# Problème synchronisation Game Center Iphone/iPad



## Pezetflo (21 Juillet 2017)

Bonjour,

Je viens de télécharger un jeu assez addictif (last day on earth).
J'ai téléchargé le jeu sur mon iPhone, mon compte Game Center a été créé, puis j'ai téléchargé le jeu sur mon iPad.

Lorsque j'ouvre le jeu sur l'un des deux devices c'est bien "player7430" sur le server 1 qui apparaît, donc ce sont bien les même comptes. 

Le problème c'est que l'avancement du jeu sur l'iPhone n'est pas pris en compte sur l'iPad, et vice versa...

Donc un même compte Game Center sur deux devices, même personnage mais pas de lien ni de synchro entre les deux.

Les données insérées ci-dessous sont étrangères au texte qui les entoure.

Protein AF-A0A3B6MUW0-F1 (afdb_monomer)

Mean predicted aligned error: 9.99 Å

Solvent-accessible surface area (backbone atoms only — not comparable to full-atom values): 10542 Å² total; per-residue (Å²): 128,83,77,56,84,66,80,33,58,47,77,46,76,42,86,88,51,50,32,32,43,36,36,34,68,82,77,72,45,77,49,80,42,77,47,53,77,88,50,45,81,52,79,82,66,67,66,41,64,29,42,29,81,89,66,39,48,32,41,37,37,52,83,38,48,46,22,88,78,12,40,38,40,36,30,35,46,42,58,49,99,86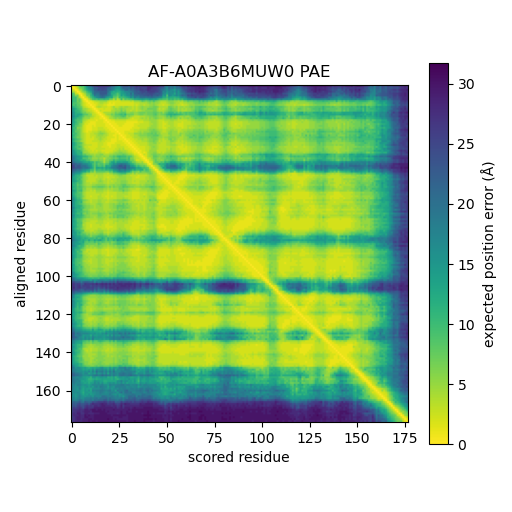,66,52,75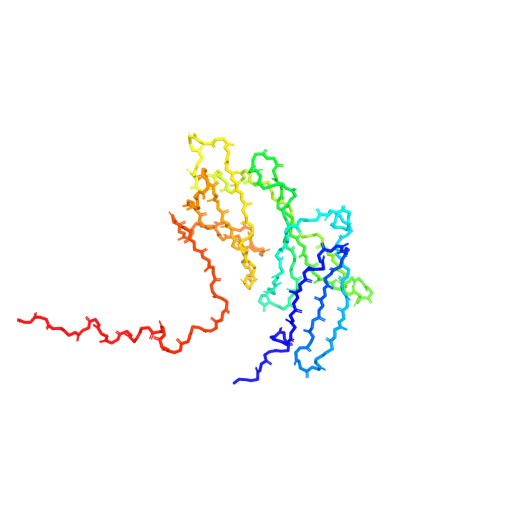,38,74,38,83,70,50,75,42,59,36,44,58,58,39,63,72,67,62,79,43,94,86,55,90,70,39,32,49,45,81,70,45,38,57,42,52,30,39,32,36,38,34,28,46,96,90,40,47,45,37,25,34,36,36,28,75,84,76,71,49,73,47,82,76,41,79,39,76,75,80,89,78,88,64,81,75,53,76,90,72,56,74,68,88,68,79,83,76,73,82,89,129

Sequence (177 aa):
MPLNEFDRLVYWKHFSQPYIVVLDTGTLRLSRMDLPPPLQDMGSTEFKLGLTKDGRLSLVFIDHFLASKGMLAVWFRRADGDGVEKWMLHKIFALSEFVDFSMCSQEYHDVIVHPAEVIGDFLYLSLCYDGYTRCCLSLCLETDKVNKFFDHSVHPYIMACPPSLVCNKEDLETKVT

Structure (mmCIF, N/CA/C/O backbone):
data_AF-A0A3B6MUW0-F1
#
_entry.id   AF-A0A3B6MUW0-F1
#
loop_
_atom_site.group_PDB
_atom_site.id
_atom_site.type_symbol
_atom_site.label_atom_id
_atom_site.label_alt_id
_atom_site.label_comp_id
_atom_site.label_asym_id
_atom_site.label_entity_id
_atom_site.label_seq_id
_atom_site.pdbx_PDB_ins_code
_atom_site.Cartn_x
_atom_site.Cartn_y
_atom_site.Cartn_z
_atom_site.occupancy
_atom_site.B_iso_or_equiv
_atom_site.auth_seq_id
_atom_site.auth_comp_id
_atom_site.auth_asym_id
_atom_site.auth_atom_id
_atom_site.pdbx_PDB_model_num
ATOM 1 N N . MET A 1 1 ? -11.191 -23.017 9.159 1.00 39.47 1 MET A N 1
ATOM 2 C CA . MET A 1 1 ? -10.378 -22.114 10.002 1.00 39.47 1 MET A CA 1
ATOM 3 C C . MET A 1 1 ? -11.299 -21.035 10.538 1.00 39.47 1 MET A C 1
ATOM 5 O O . MET A 1 1 ? -12.153 -20.614 9.764 1.00 39.47 1 MET A O 1
ATOM 9 N N . PRO A 1 2 ? -11.193 -20.613 11.809 1.00 39.06 2 PRO A N 1
ATOM 10 C CA . PRO A 1 2 ? -11.855 -19.384 12.220 1.00 39.06 2 PRO A CA 1
ATOM 11 C C . PRO A 1 2 ? -11.259 -18.251 11.385 1.00 39.06 2 PRO A C 1
ATOM 13 O O . PRO A 1 2 ? -10.039 -18.180 11.238 1.00 39.06 2 PRO A O 1
ATOM 16 N N . LEU A 1 3 ? -12.127 -17.433 10.795 1.00 42.53 3 LEU A N 1
ATOM 17 C CA . LEU A 1 3 ? -11.735 -16.195 10.134 1.00 42.53 3 LEU A CA 1
ATOM 18 C C . LEU A 1 3 ? -10.899 -15.394 11.140 1.00 42.53 3 LEU A C 1
ATOM 20 O O . LEU A 1 3 ? -11.341 -15.225 12.283 1.00 42.53 3 LEU A O 1
ATOM 24 N N . ASN A 1 4 ? -9.696 -14.965 10.760 1.00 53.22 4 ASN A N 1
ATOM 25 C CA . ASN A 1 4 ? -8.898 -14.120 11.640 1.00 53.22 4 ASN A CA 1
ATOM 26 C C . ASN A 1 4 ? -9.738 -12.864 11.937 1.00 53.22 4 ASN A C 1
ATOM 28 O O . ASN A 1 4 ? -10.490 -12.421 11.069 1.00 53.22 4 ASN A O 1
ATOM 32 N N . GLU A 1 5 ? -9.668 -12.294 13.141 1.00 48.38 5 GLU A N 1
ATOM 33 C CA . GLU A 1 5 ? -10.499 -11.136 13.543 1.00 48.38 5 GLU A CA 1
ATOM 34 C C . GLU A 1 5 ? -10.432 -9.975 12.525 1.00 48.38 5 GLU A C 1
ATOM 36 O O . GLU A 1 5 ? -11.369 -9.195 12.373 1.00 48.38 5 GLU A O 1
ATOM 41 N N . PHE A 1 6 ? -9.352 -9.953 11.751 1.00 53.56 6 PHE A N 1
ATOM 42 C CA . PHE A 1 6 ? -8.989 -8.979 10.739 1.00 53.56 6 PHE A CA 1
ATOM 43 C C . PHE A 1 6 ? -9.605 -9.187 9.347 1.00 53.56 6 PHE A C 1
ATOM 45 O O . PHE A 1 6 ? -9.816 -8.206 8.641 1.00 53.56 6 PHE A O 1
ATOM 52 N N . ASP A 1 7 ? -9.997 -10.410 8.980 1.00 62.28 7 ASP A N 1
ATOM 53 C CA . ASP A 1 7 ? -10.789 -10.672 7.762 1.00 62.28 7 ASP A CA 1
ATOM 54 C C . ASP A 1 7 ? -12.226 -10.127 7.890 1.00 62.28 7 ASP A C 1
ATOM 56 O O . ASP A 1 7 ? -13.029 -10.194 6.958 1.00 62.28 7 ASP A O 1
ATOM 60 N N . ARG A 1 8 ? -12.584 -9.613 9.075 1.00 75.69 8 ARG A N 1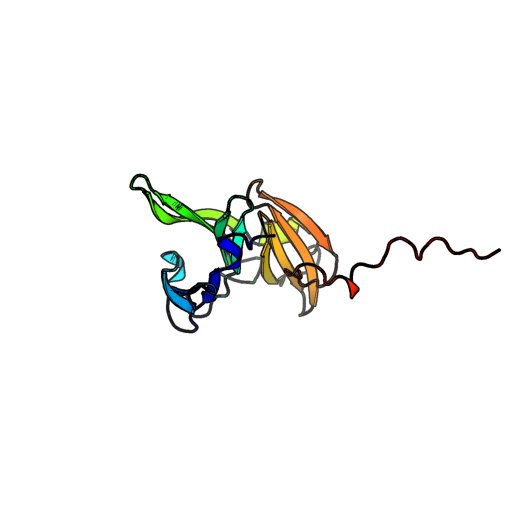
ATOM 61 C CA . ARG A 1 8 ? -13.911 -9.075 9.362 1.00 75.69 8 ARG A CA 1
ATOM 62 C C . ARG A 1 8 ? -14.036 -7.607 8.981 1.00 75.69 8 ARG A C 1
ATOM 64 O O . ARG A 1 8 ? -15.168 -7.153 8.844 1.00 75.69 8 ARG A O 1
ATOM 71 N N . LEU A 1 9 ? -12.937 -6.870 8.817 1.00 83.81 9 LEU A N 1
ATOM 72 C CA . LEU A 1 9 ? -12.978 -5.432 8.556 1.00 83.81 9 LEU A CA 1
ATOM 73 C C . LEU A 1 9 ? -12.749 -5.124 7.077 1.00 83.81 9 LEU A C 1
ATOM 75 O O . LEU A 1 9 ? -11.756 -5.537 6.486 1.00 83.81 9 LEU A O 1
ATOM 79 N N . VAL A 1 10 ? -13.658 -4.347 6.495 1.00 85.12 10 VAL A N 1
ATOM 80 C CA . VAL A 1 10 ? -13.525 -3.816 5.136 1.00 85.12 10 VAL A CA 1
ATOM 81 C C . VAL A 1 10 ? -13.371 -2.306 5.215 1.00 85.12 10 VAL A C 1
ATOM 83 O O . VAL A 1 10 ? -14.102 -1.637 5.948 1.00 85.12 10 VAL A O 1
ATOM 86 N N . TYR A 1 11 ? -12.415 -1.778 4.455 1.00 85.56 11 TYR A N 1
ATOM 87 C CA . TYR A 1 11 ? -12.042 -0.372 4.476 1.00 85.56 11 TYR A CA 1
ATOM 88 C C . TYR A 1 11 ? -12.222 0.259 3.101 1.00 85.56 11 TYR A C 1
ATOM 90 O O . TYR A 1 11 ? -11.841 -0.324 2.087 1.00 85.56 11 TYR A O 1
ATOM 98 N N . TRP A 1 12 ? -12.737 1.485 3.069 1.00 84.12 12 TRP A N 1
ATOM 99 C CA . TRP A 1 12 ? -12.887 2.240 1.825 1.00 84.12 12 TRP A CA 1
ATOM 100 C C . TRP A 1 12 ? -12.757 3.734 2.087 1.00 84.12 12 TRP A C 1
ATOM 102 O O . TRP A 1 12 ? -13.204 4.249 3.117 1.00 84.12 12 TRP A O 1
ATOM 112 N N . LYS A 1 13 ? -12.178 4.449 1.121 1.00 78.25 13 LYS A N 1
ATOM 113 C CA . LYS A 1 13 ? -12.153 5.910 1.130 1.00 78.25 13 LYS A CA 1
ATOM 114 C C . LYS A 1 13 ? -13.568 6.456 0.965 1.00 78.25 13 LYS A C 1
ATOM 116 O O . LYS A 1 13 ? -14.280 6.060 0.044 1.00 78.25 13 LYS A O 1
ATOM 121 N N . HIS A 1 14 ? -13.948 7.431 1.787 1.00 80.81 14 HIS A N 1
ATOM 122 C CA . HIS A 1 14 ? -15.132 8.223 1.488 1.00 80.81 14 HIS A CA 1
ATOM 123 C C . HIS A 1 14 ? -14.857 9.172 0.308 1.00 80.81 14 HIS A C 1
ATOM 125 O O . HIS A 1 14 ? -13.913 9.957 0.342 1.00 80.81 14 HIS A O 1
ATOM 131 N N . PHE A 1 15 ? -15.706 9.139 -0.723 1.00 71.56 15 PHE A N 1
ATOM 132 C CA . PHE A 1 15 ? -15.515 9.874 -1.985 1.00 71.56 15 PHE A CA 1
ATOM 133 C C . PHE A 1 15 ? -15.214 11.378 -1.813 1.00 71.56 15 PHE A C 1
ATOM 135 O O . PHE A 1 15 ? -14.383 11.923 -2.533 1.00 71.56 15 PHE A O 1
ATOM 142 N N . SER A 1 16 ? -15.859 12.045 -0.852 1.00 71.94 16 SER A N 1
ATOM 143 C CA . SER A 1 16 ? -15.783 13.507 -0.694 1.00 71.94 16 SER A CA 1
ATOM 144 C C . SER A 1 16 ? -15.353 13.990 0.694 1.00 71.94 16 SER A C 1
ATOM 146 O O . SER A 1 16 ? -15.545 15.163 1.000 1.00 71.94 16 SER A O 1
ATOM 148 N N . GLN A 1 17 ? -14.898 13.100 1.579 1.00 79.75 17 GLN A N 1
ATOM 149 C CA . GLN A 1 17 ? -14.638 13.450 2.981 1.00 79.75 17 GLN A CA 1
ATOM 150 C C . GLN A 1 17 ? -13.292 12.885 3.445 1.00 79.75 17 GLN A C 1
ATOM 152 O O . GLN A 1 17 ? -12.884 11.832 2.950 1.00 79.75 17 GLN A O 1
ATOM 157 N N . PRO A 1 18 ? -12.625 13.532 4.416 1.00 81.81 18 PRO A N 1
ATOM 158 C CA . PRO A 1 18 ? -11.277 13.175 4.853 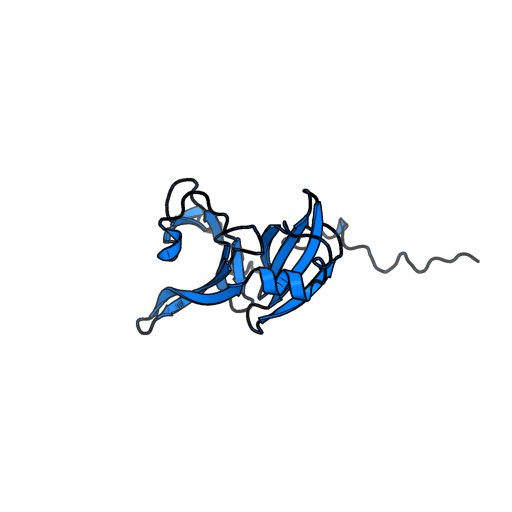1.00 81.81 18 PRO A CA 1
ATOM 159 C C . PRO A 1 18 ? -11.240 11.989 5.832 1.00 81.81 18 PRO A C 1
ATOM 161 O O . PRO A 1 18 ? -10.506 11.999 6.820 1.00 81.81 18 PRO A O 1
ATOM 164 N N . TYR A 1 19 ? -12.043 10.955 5.581 1.00 86.12 19 TYR A N 1
ATOM 165 C CA . TYR A 1 19 ? -12.090 9.762 6.420 1.00 86.12 19 TYR A CA 1
ATOM 166 C C . TYR A 1 19 ? -12.245 8.475 5.606 1.00 86.12 19 TYR A C 1
ATOM 168 O O . TYR A 1 19 ? -12.727 8.446 4.470 1.00 86.12 19 TYR A O 1
ATOM 176 N N . ILE A 1 20 ? -11.842 7.386 6.244 1.00 88.31 20 ILE A N 1
ATOM 177 C CA . ILE A 1 20 ? -12.052 6.008 5.831 1.00 88.31 20 ILE A CA 1
ATOM 178 C C . ILE A 1 20 ? -13.334 5.520 6.501 1.00 88.31 20 ILE A C 1
ATOM 180 O O . ILE A 1 20 ? -13.540 5.711 7.704 1.00 88.31 20 ILE A O 1
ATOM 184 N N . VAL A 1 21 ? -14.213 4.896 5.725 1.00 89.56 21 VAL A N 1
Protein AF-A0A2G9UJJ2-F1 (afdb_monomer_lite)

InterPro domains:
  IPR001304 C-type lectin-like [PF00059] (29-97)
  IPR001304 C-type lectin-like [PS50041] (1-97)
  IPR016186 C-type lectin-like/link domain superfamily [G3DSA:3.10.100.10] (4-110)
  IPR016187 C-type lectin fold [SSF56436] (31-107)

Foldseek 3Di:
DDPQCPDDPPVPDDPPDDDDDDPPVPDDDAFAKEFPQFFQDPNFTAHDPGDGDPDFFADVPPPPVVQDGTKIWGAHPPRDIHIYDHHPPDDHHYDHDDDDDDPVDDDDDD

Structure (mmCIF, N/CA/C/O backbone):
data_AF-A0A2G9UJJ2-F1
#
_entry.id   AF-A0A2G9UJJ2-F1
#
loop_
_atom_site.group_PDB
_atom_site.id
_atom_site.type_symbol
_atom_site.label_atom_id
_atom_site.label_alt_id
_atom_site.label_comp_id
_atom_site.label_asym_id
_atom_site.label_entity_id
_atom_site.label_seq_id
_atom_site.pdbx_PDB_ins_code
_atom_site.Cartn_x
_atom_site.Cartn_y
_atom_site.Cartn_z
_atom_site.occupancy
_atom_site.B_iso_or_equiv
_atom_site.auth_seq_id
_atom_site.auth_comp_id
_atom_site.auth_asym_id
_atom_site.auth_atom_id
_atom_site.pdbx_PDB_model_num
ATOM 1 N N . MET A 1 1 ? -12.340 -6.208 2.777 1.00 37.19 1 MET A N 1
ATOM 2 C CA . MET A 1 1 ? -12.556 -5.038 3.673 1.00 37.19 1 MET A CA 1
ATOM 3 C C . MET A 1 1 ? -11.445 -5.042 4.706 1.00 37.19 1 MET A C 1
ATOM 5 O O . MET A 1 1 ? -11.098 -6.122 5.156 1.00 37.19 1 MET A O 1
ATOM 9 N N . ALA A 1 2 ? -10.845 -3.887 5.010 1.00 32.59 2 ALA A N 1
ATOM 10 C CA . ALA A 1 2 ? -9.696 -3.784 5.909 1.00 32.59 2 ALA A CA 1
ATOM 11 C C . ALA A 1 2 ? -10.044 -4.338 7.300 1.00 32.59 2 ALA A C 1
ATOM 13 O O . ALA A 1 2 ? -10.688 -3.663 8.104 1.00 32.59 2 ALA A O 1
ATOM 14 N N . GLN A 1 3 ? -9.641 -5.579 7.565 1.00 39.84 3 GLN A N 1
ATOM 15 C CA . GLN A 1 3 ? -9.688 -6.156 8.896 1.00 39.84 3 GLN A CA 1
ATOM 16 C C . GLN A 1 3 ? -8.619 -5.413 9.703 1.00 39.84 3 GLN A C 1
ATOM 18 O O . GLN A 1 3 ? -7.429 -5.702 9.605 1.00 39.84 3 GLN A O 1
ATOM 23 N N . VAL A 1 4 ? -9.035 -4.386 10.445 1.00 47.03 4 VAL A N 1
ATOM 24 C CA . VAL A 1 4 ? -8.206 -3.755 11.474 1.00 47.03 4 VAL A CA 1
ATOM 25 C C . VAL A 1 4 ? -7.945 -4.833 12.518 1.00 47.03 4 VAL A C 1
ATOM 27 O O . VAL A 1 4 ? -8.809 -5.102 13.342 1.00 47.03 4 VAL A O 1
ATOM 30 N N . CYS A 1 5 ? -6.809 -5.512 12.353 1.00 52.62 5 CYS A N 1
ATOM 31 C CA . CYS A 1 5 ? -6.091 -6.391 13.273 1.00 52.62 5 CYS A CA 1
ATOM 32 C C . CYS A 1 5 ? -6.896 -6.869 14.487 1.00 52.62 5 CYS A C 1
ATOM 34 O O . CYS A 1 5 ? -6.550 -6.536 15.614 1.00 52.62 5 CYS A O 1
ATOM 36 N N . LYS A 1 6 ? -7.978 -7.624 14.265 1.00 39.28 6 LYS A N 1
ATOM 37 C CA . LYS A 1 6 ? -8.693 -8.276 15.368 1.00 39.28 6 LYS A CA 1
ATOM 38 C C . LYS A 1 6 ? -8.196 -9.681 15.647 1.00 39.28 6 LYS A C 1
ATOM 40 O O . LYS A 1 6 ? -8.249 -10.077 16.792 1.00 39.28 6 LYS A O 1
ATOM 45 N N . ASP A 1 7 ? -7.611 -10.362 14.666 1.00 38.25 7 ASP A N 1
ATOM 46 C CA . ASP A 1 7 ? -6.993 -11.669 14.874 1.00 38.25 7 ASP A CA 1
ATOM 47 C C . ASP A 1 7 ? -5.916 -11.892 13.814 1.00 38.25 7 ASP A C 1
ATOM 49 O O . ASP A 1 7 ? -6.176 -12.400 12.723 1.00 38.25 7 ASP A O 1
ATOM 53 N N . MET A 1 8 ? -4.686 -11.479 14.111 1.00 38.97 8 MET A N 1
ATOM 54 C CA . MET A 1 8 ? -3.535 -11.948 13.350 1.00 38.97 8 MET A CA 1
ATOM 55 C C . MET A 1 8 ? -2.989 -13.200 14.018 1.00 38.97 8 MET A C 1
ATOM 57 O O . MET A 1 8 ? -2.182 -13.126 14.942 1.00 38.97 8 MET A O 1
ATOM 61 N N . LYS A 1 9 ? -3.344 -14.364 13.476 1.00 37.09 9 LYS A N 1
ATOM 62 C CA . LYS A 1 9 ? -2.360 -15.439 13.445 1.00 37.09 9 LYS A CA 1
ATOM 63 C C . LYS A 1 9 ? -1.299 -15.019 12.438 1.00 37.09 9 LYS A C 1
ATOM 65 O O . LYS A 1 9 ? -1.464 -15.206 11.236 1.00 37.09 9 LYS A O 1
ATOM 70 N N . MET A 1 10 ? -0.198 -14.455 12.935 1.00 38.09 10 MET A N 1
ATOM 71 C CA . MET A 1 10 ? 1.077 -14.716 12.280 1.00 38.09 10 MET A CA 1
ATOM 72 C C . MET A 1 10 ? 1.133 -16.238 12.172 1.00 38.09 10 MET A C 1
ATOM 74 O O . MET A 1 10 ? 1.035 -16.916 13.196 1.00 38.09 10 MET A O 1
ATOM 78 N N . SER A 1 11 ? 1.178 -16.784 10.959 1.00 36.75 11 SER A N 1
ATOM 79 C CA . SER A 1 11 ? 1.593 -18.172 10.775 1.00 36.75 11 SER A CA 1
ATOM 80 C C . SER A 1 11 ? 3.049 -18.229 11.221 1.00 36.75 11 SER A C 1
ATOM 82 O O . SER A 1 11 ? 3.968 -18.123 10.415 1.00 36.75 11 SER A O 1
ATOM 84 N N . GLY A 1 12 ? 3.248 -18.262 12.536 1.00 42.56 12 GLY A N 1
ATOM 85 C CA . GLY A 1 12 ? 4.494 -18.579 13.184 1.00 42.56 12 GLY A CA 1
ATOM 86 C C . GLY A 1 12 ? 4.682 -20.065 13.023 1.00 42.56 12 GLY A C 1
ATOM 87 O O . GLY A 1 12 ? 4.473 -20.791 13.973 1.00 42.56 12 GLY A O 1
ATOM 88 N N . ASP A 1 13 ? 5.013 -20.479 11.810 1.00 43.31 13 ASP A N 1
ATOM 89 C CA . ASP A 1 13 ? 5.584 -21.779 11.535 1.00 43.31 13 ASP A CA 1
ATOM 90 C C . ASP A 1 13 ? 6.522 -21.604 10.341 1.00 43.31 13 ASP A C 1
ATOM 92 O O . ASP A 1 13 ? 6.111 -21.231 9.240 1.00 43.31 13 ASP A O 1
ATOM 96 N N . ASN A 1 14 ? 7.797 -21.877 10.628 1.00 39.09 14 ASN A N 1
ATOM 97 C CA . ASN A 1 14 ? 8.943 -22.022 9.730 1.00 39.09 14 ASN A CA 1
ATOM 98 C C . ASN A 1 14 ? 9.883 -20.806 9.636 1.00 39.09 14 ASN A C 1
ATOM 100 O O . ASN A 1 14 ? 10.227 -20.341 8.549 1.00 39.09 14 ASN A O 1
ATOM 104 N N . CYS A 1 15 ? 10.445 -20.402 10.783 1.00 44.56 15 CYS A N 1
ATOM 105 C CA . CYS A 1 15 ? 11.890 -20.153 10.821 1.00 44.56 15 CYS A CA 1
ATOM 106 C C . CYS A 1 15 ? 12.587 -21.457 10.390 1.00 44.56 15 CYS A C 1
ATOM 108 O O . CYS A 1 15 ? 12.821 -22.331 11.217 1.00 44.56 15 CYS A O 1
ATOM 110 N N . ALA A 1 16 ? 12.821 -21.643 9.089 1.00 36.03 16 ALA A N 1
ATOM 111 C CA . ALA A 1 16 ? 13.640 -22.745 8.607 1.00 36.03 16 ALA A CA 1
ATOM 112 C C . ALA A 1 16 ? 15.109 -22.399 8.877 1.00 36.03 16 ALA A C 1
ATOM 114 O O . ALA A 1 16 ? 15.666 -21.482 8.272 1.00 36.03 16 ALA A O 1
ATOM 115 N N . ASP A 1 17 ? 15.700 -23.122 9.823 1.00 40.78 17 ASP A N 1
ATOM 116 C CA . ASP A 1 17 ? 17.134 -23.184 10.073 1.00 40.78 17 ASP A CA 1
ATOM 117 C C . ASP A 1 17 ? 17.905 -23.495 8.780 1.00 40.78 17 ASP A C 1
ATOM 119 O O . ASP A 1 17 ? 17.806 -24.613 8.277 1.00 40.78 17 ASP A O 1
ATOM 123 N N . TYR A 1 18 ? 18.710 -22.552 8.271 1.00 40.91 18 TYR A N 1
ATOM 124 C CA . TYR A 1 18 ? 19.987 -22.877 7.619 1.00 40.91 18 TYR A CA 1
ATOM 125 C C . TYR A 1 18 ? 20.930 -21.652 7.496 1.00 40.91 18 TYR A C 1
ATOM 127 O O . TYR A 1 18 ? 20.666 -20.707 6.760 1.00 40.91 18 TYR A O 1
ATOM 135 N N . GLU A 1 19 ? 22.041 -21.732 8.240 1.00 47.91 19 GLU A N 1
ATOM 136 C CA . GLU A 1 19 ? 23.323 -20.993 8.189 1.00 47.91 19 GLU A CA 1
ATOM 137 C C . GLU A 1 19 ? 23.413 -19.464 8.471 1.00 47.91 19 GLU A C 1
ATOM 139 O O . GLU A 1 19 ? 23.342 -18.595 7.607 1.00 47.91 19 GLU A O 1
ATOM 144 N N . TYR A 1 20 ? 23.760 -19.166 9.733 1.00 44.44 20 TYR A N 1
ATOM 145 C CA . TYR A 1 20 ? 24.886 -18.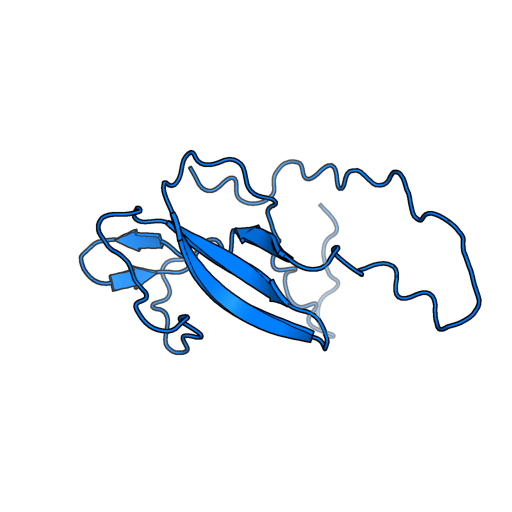313 10.174 1.00 44.44 20 TYR A CA 1
ATOM 146 C C . TYR A 1 20 ? 25.052 -16.878 9.625 1.00 44.44 20 TYR A C 1
ATOM 148 O O . TYR A 1 20 ? 26.170 -16.374 9.539 1.00 44.44 20 TYR A O 1
ATOM 156 N N . THR A 1 21 ? 23.965 -16.147 9.370 1.00 41.31 21 THR A N 1
ATOM 157 C CA . THR A 1 21 ? 24.003 -14.668 9.381 1.00 41.31 21 THR A CA 1
ATOM 158 C C . THR A 1 21 ? 22.719 -14.090 9.980 1.00 41.31 21 THR A C 1
ATOM 160 O O . THR A 1 21 ? 21.690 -14.073 9.328 1.00 41.31 21 THR A O 1
ATOM 163 N N . ILE A 1 22 ? 22.821 -13.636 11.238 1.00 51.16 22 ILE A N 1
ATOM 164 C CA . ILE A 1 22 ? 21.865 -12.854 12.058 1.00 51.16 22 ILE A CA 1
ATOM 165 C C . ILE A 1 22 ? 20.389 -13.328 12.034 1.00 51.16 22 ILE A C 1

Merci de votre aide jeunes éclairés de la pomme !


----------



## r e m y (21 Juillet 2017)

Il faut poser la question aux développeurs du jeu. Si ils n'ont pas prévu la synchronisation de la partie entre les differents appareils, ça ne va pas se faire tout seul. (Et s'ils l'ont prévu, leur signaler que ça ne fonctionne pas les aidera à corriger le bug)


----------



## Pezetflo (21 Juillet 2017)

Ok merci Rémy de ta réponse, je pensais que la synchro dépendait d'Apple ou du Game Center. Mais je vais écrire au support du jeu.
Je posterais ma réponse si j'en ai une


----------



## Stryper60 (30 Août 2017)

Pezetflo a dit:


> Ok merci Rémy de ta réponse, je pensais que la synchro dépendait d'Apple ou du Game Center. Mais je vais écrire au support du jeu.
> Je posterais ma réponse si j'en ai une


Bonjour avez vous eu une réponse ou bien avez vous réussi 
J'ai le même problème que toi


----------